Several other useful plots are provided in-line as well. We downloaded the below viewing direction plot in PNG format directly from the results stream. PDF and raw data formats are also available for making publication figures. The below plot shows a typical viewing direction distribution over azimuth and elevation angles for this dataset:

viewing directions

Select ‘Following latest to see the most recent events or ‘Show from top’ to view all events in chronological order.

Download final result

When an experiment is complete, the result structure and result meta data file can be downloaded directly from the Launch page. Alternatively, the file path(s) can be copied from the Launch page.

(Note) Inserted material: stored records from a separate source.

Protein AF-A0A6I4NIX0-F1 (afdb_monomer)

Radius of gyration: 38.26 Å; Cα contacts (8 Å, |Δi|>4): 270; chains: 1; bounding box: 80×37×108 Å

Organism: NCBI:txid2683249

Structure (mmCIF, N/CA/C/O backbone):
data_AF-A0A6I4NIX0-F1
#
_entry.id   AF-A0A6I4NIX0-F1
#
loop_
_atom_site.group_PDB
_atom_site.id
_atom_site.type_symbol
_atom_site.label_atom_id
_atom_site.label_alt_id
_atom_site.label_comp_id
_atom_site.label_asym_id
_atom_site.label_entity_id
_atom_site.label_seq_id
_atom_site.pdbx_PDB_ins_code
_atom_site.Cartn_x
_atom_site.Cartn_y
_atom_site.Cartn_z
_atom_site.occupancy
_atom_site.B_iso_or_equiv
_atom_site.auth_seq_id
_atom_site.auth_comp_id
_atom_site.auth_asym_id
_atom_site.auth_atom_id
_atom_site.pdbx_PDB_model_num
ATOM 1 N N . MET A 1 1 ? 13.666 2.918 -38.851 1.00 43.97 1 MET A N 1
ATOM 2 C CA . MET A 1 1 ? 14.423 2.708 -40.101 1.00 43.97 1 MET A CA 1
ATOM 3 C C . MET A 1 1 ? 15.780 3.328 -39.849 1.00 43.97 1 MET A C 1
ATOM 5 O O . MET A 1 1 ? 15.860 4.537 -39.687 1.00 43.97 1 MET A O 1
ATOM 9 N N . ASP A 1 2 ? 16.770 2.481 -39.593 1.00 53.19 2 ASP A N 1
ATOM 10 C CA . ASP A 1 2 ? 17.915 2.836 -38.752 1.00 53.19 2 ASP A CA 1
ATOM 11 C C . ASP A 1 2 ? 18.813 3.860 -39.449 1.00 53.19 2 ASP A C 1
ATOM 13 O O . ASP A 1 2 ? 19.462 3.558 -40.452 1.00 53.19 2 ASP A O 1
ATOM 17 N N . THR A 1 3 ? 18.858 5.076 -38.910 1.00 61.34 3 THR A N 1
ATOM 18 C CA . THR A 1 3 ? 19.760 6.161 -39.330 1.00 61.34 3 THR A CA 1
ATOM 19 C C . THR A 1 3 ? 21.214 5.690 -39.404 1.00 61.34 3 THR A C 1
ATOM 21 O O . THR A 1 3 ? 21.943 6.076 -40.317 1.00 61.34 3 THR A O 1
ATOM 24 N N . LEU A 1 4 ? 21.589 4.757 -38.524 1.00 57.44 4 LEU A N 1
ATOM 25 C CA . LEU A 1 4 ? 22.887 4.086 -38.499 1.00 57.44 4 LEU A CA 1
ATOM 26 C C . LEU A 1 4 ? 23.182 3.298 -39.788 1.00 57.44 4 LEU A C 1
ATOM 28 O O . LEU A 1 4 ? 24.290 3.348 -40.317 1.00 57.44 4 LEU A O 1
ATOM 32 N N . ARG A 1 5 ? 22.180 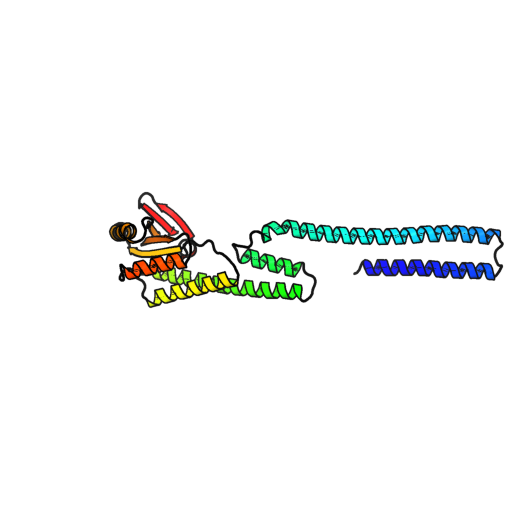2.596 -40.340 1.00 68.56 5 ARG A N 1
ATOM 33 C CA . ARG A 1 5 ? 22.334 1.824 -41.584 1.00 68.56 5 ARG A CA 1
ATOM 34 C C . ARG A 1 5 ? 22.512 2.748 -42.783 1.00 68.56 5 ARG A C 1
ATOM 36 O O . ARG A 1 5 ? 23.341 2.466 -43.639 1.00 68.56 5 ARG A O 1
ATOM 43 N N . ILE A 1 6 ? 21.773 3.855 -42.832 1.00 69.44 6 ILE A N 1
ATOM 44 C CA . ILE A 1 6 ? 21.879 4.838 -43.920 1.00 69.44 6 ILE A CA 1
ATOM 45 C C . ILE A 1 6 ? 23.253 5.528 -43.888 1.00 69.44 6 ILE A C 1
ATOM 47 O O . ILE A 1 6 ? 23.902 5.610 -44.928 1.00 69.44 6 ILE A O 1
ATOM 51 N N . SER A 1 7 ? 23.728 5.941 -42.705 1.00 67.31 7 SER A N 1
ATOM 52 C CA . SER A 1 7 ? 25.068 6.526 -42.507 1.00 67.31 7 SER A CA 1
ATOM 53 C C . SER A 1 7 ? 26.182 5.561 -42.944 1.00 67.31 7 SER A C 1
ATOM 55 O O . SER A 1 7 ? 27.081 5.929 -43.703 1.00 67.31 7 SER A O 1
ATOM 57 N N . LEU A 1 8 ? 26.079 4.283 -42.563 1.00 74.50 8 LEU A N 1
ATOM 58 C CA . LEU A 1 8 ? 27.054 3.252 -42.922 1.00 74.50 8 LEU A CA 1
ATOM 59 C C . LEU A 1 8 ? 27.112 2.988 -44.437 1.00 74.50 8 LEU A C 1
ATOM 61 O O . LEU A 1 8 ? 28.200 2.961 -45.012 1.00 74.50 8 LEU A O 1
ATOM 65 N N . TRP A 1 9 ? 25.961 2.860 -45.104 1.00 77.00 9 TRP A N 1
ATOM 66 C CA . TRP A 1 9 ? 25.909 2.684 -46.562 1.00 77.00 9 TRP A CA 1
ATOM 67 C C . TRP A 1 9 ? 26.435 3.904 -47.327 1.00 77.00 9 TRP A C 1
ATOM 69 O O . TRP A 1 9 ? 27.109 3.740 -48.346 1.00 77.00 9 TRP A O 1
ATOM 79 N N . LEU A 1 10 ? 26.185 5.117 -46.826 1.00 78.00 10 LEU A N 1
ATOM 80 C CA . LEU A 1 10 ? 26.678 6.354 -47.433 1.00 78.00 10 LEU A CA 1
ATOM 81 C C . LEU A 1 10 ? 28.211 6.460 -47.342 1.00 78.00 10 LEU A C 1
ATOM 83 O O . LEU A 1 10 ? 28.868 6.781 -48.333 1.00 78.00 10 LEU A O 1
ATOM 87 N N . ASN A 1 11 ? 28.788 6.107 -46.189 1.00 76.25 11 ASN A N 1
ATOM 88 C CA . ASN A 1 11 ? 30.240 6.079 -45.993 1.00 76.25 11 ASN A CA 1
ATOM 89 C C . ASN A 1 11 ? 30.921 5.015 -46.873 1.00 76.25 11 ASN A C 1
ATOM 91 O O . ASN A 1 11 ? 31.942 5.299 -47.501 1.00 76.25 11 ASN A O 1
ATOM 95 N N . ILE A 1 12 ? 30.335 3.817 -46.992 1.00 81.12 12 ILE A N 1
ATOM 96 C CA . ILE A 1 12 ? 30.833 2.768 -47.901 1.00 81.12 12 ILE A CA 1
ATOM 97 C C . ILE A 1 12 ? 30.787 3.242 -49.363 1.00 81.12 12 ILE A C 1
ATOM 99 O O . ILE A 1 12 ? 31.748 3.034 -50.107 1.00 81.12 12 ILE A O 1
ATOM 103 N N . GLY A 1 13 ? 29.706 3.916 -49.769 1.00 81.62 13 GLY A N 1
ATOM 104 C CA . GLY A 1 13 ? 29.568 4.484 -51.112 1.00 81.62 13 GLY A CA 1
ATOM 105 C C . GLY A 1 13 ? 30.633 5.538 -51.438 1.00 81.62 13 GLY A C 1
ATOM 106 O O . GLY A 1 13 ? 31.209 5.509 -52.527 1.00 81.62 13 GLY A O 1
ATOM 107 N N . LEU A 1 14 ? 30.950 6.423 -50.487 1.00 79.50 14 LEU A N 1
ATOM 108 C CA . LEU A 1 14 ? 32.007 7.434 -50.636 1.00 79.50 14 LEU A CA 1
ATOM 109 C C . LEU A 1 14 ? 33.401 6.806 -50.780 1.00 79.50 14 LEU A C 1
ATOM 111 O O . LEU A 1 14 ? 34.182 7.225 -51.636 1.00 79.50 14 LEU A O 1
ATOM 115 N N . ILE A 1 15 ? 33.699 5.767 -49.994 1.00 82.00 15 ILE A N 1
ATOM 116 C CA . ILE A 1 15 ? 34.970 5.032 -50.088 1.00 82.00 15 ILE A CA 1
ATOM 117 C C . ILE A 1 15 ? 35.087 4.327 -51.447 1.00 82.00 15 ILE A C 1
ATOM 119 O O . ILE A 1 15 ? 36.135 4.396 -52.090 1.00 82.00 15 ILE A O 1
ATOM 123 N N . LEU A 1 16 ? 34.011 3.696 -51.925 1.00 84.69 16 LEU A N 1
ATOM 124 C CA . LEU A 1 16 ? 33.980 3.060 -53.246 1.00 84.69 16 LEU A CA 1
ATOM 125 C C . LEU A 1 16 ? 34.229 4.064 -54.378 1.00 84.69 16 LEU A C 1
ATOM 127 O O . LEU A 1 16 ? 35.016 3.774 -55.280 1.00 84.69 16 LEU A O 1
ATOM 131 N N . LEU A 1 17 ? 33.615 5.249 -54.319 1.00 83.38 17 LEU A N 1
ATOM 132 C CA . LEU A 1 17 ? 33.840 6.318 -55.298 1.00 83.38 17 LEU A CA 1
ATOM 133 C C . LEU A 1 17 ? 35.307 6.765 -55.347 1.00 83.38 17 LEU A C 1
ATOM 135 O O . LEU A 1 17 ? 35.855 6.931 -56.438 1.00 83.38 17 LEU A O 1
ATOM 139 N N . LEU A 1 18 ? 35.962 6.897 -54.190 1.00 82.19 18 LEU A N 1
ATOM 140 C CA . LEU A 1 18 ? 37.392 7.214 -54.117 1.00 82.19 18 LEU A CA 1
ATOM 141 C C . LEU A 1 18 ? 38.255 6.110 -54.741 1.00 82.19 18 LEU A C 1
ATOM 143 O O . LEU A 1 18 ? 39.141 6.398 -55.545 1.00 82.19 18 LEU A O 1
ATOM 147 N N . VAL A 1 19 ? 37.977 4.839 -54.437 1.00 84.62 19 VAL A N 1
ATOM 148 C CA . VAL A 1 19 ? 38.723 3.706 -55.013 1.00 84.62 19 VAL A CA 1
ATOM 149 C C . VAL A 1 19 ? 38.577 3.667 -56.537 1.00 84.62 19 VAL A C 1
ATOM 151 O O . VAL A 1 19 ? 39.573 3.520 -57.247 1.00 84.62 19 VAL A O 1
ATOM 154 N N . VAL A 1 20 ? 37.361 3.860 -57.055 1.00 85.88 20 VAL A N 1
ATOM 155 C CA . VAL A 1 20 ? 37.107 3.924 -58.503 1.00 85.88 20 VAL A CA 1
ATOM 156 C C . VAL A 1 20 ? 37.832 5.117 -59.137 1.00 85.88 20 VAL A C 1
ATOM 158 O O . VAL A 1 20 ? 38.448 4.961 -60.194 1.00 85.88 20 VAL A O 1
ATOM 161 N N . GLY A 1 21 ? 37.834 6.279 -58.475 1.00 82.00 21 GLY A N 1
ATOM 162 C CA . GLY A 1 21 ? 38.586 7.462 -58.900 1.00 82.00 21 GLY A CA 1
ATOM 163 C C . GLY A 1 21 ? 40.096 7.210 -58.985 1.00 82.00 21 GLY A C 1
ATOM 164 O O . GLY A 1 21 ? 40.710 7.506 -60.010 1.00 82.00 21 GLY A O 1
ATOM 165 N N . CYS A 1 22 ? 40.685 6.570 -57.969 1.00 81.81 22 CYS A N 1
ATOM 166 C CA . CYS A 1 22 ? 42.088 6.137 -57.979 1.00 81.81 22 CYS A CA 1
ATOM 167 C C . CYS A 1 22 ? 42.403 5.224 -59.174 1.00 81.81 22 CYS A C 1
ATOM 169 O O . CYS A 1 22 ? 43.384 5.442 -59.888 1.00 81.81 22 CYS A O 1
ATOM 171 N N . VAL A 1 23 ? 41.568 4.209 -59.416 1.00 85.44 23 VAL A N 1
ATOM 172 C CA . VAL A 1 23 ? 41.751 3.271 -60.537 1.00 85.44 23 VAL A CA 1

As mentioned above, you can also download the result structure from the ‘Experiments’ page below the image projection.

Tips:

Interpreting results

Checking for preferred orientation

The Viewing Direction Distribution plot, available at the completion of a Refinement experiment, sheds light on the degree of orientation bias in your sample. For example, the following plot shows that while there are some viewing directions from which the sample was never imaged, there are images available from nearly every viewing direction for the sample, and the distribution of those viewing directions does not indicate a large amount of orientation bias.

viewing direction 1

On the other hand, in the below plot, it is clear that nearly all of the top and bottom viewing directions are missing in the sample, i.e., we almost only ever see the sample from the sides, not from the top or bottom. However, the band of equatorial views is likely wide enough that we are able to see enough of the sample from a variety of views to generate a decent reconstruction and refinement.

viewing direction 2

Finally, the Viewing Direction Distribution plot will reflect the symmetric nature of a dataset containing a highly symmetric protein - e.g., the below plot shows a structure with four-fold symmetry.

viewing direction 3

Interpreting gold-standard FSC curves

fsc curves

No Mask:

This is the raw FSC calculated between two independent half-maps reconstructed from the data. There is no masking applied, so both the structure and solvent are included in this FSC.

Spherical:

This is the FSC calculated after applying a soft spherical mask to both half maps. The outer radius of the soft sphere is equal to half the volume box-size (i.e. the sphere extends to the faces of the box in all directions). The inner radius is 85 percent of the outer radius. Between inner and outer radii, a soft cosine edge transitions from a mask value of one to a value of zero.

Loose:

This is the FSC calculated after applying a soft solvent mask to both half maps. The loose mask is calculated as follows. First, the density map is thresholded at 50% of the maximum density value. The resulting volume is dilated to create a soft mask. Voxels in the mask that are within 25 angstroms of the thresholded region receive a mask value of 1.0. Voxels between 25 and 40 angstroms fall off with a soft cosine edge, and voxels outside 40 angstroms receive a value of 0.0.

Tight:

This is the same as the loose mask, except the dilation distances are 6 angstroms for the value 1.0 distance and 12 angstroms for the value 0.0 distance.

Corrected:

This is the FSC curve calculated using the tight mask with correction by noise substitution [1]. The two half maps have their phases randomized beyond a certain resolution, then the tight mask is applied to both, and an FSC is calculated. This FSC is used along with the original FSC before phase randomization to compute the corrected FSC as in [1]. This accounts for correlation effects induced by masking. The resolution at which phase randomization begins is the resolution at which the no-mask FSC drops below the FSC = 0.143 criterion.

[1] Chen, S. et al. High-resolution noise substitution to measure overfitting and validate resolution in 3D structure determination by single particle electron cryomicroscopy. Ultramicroscopy 135, 24–35 (2013).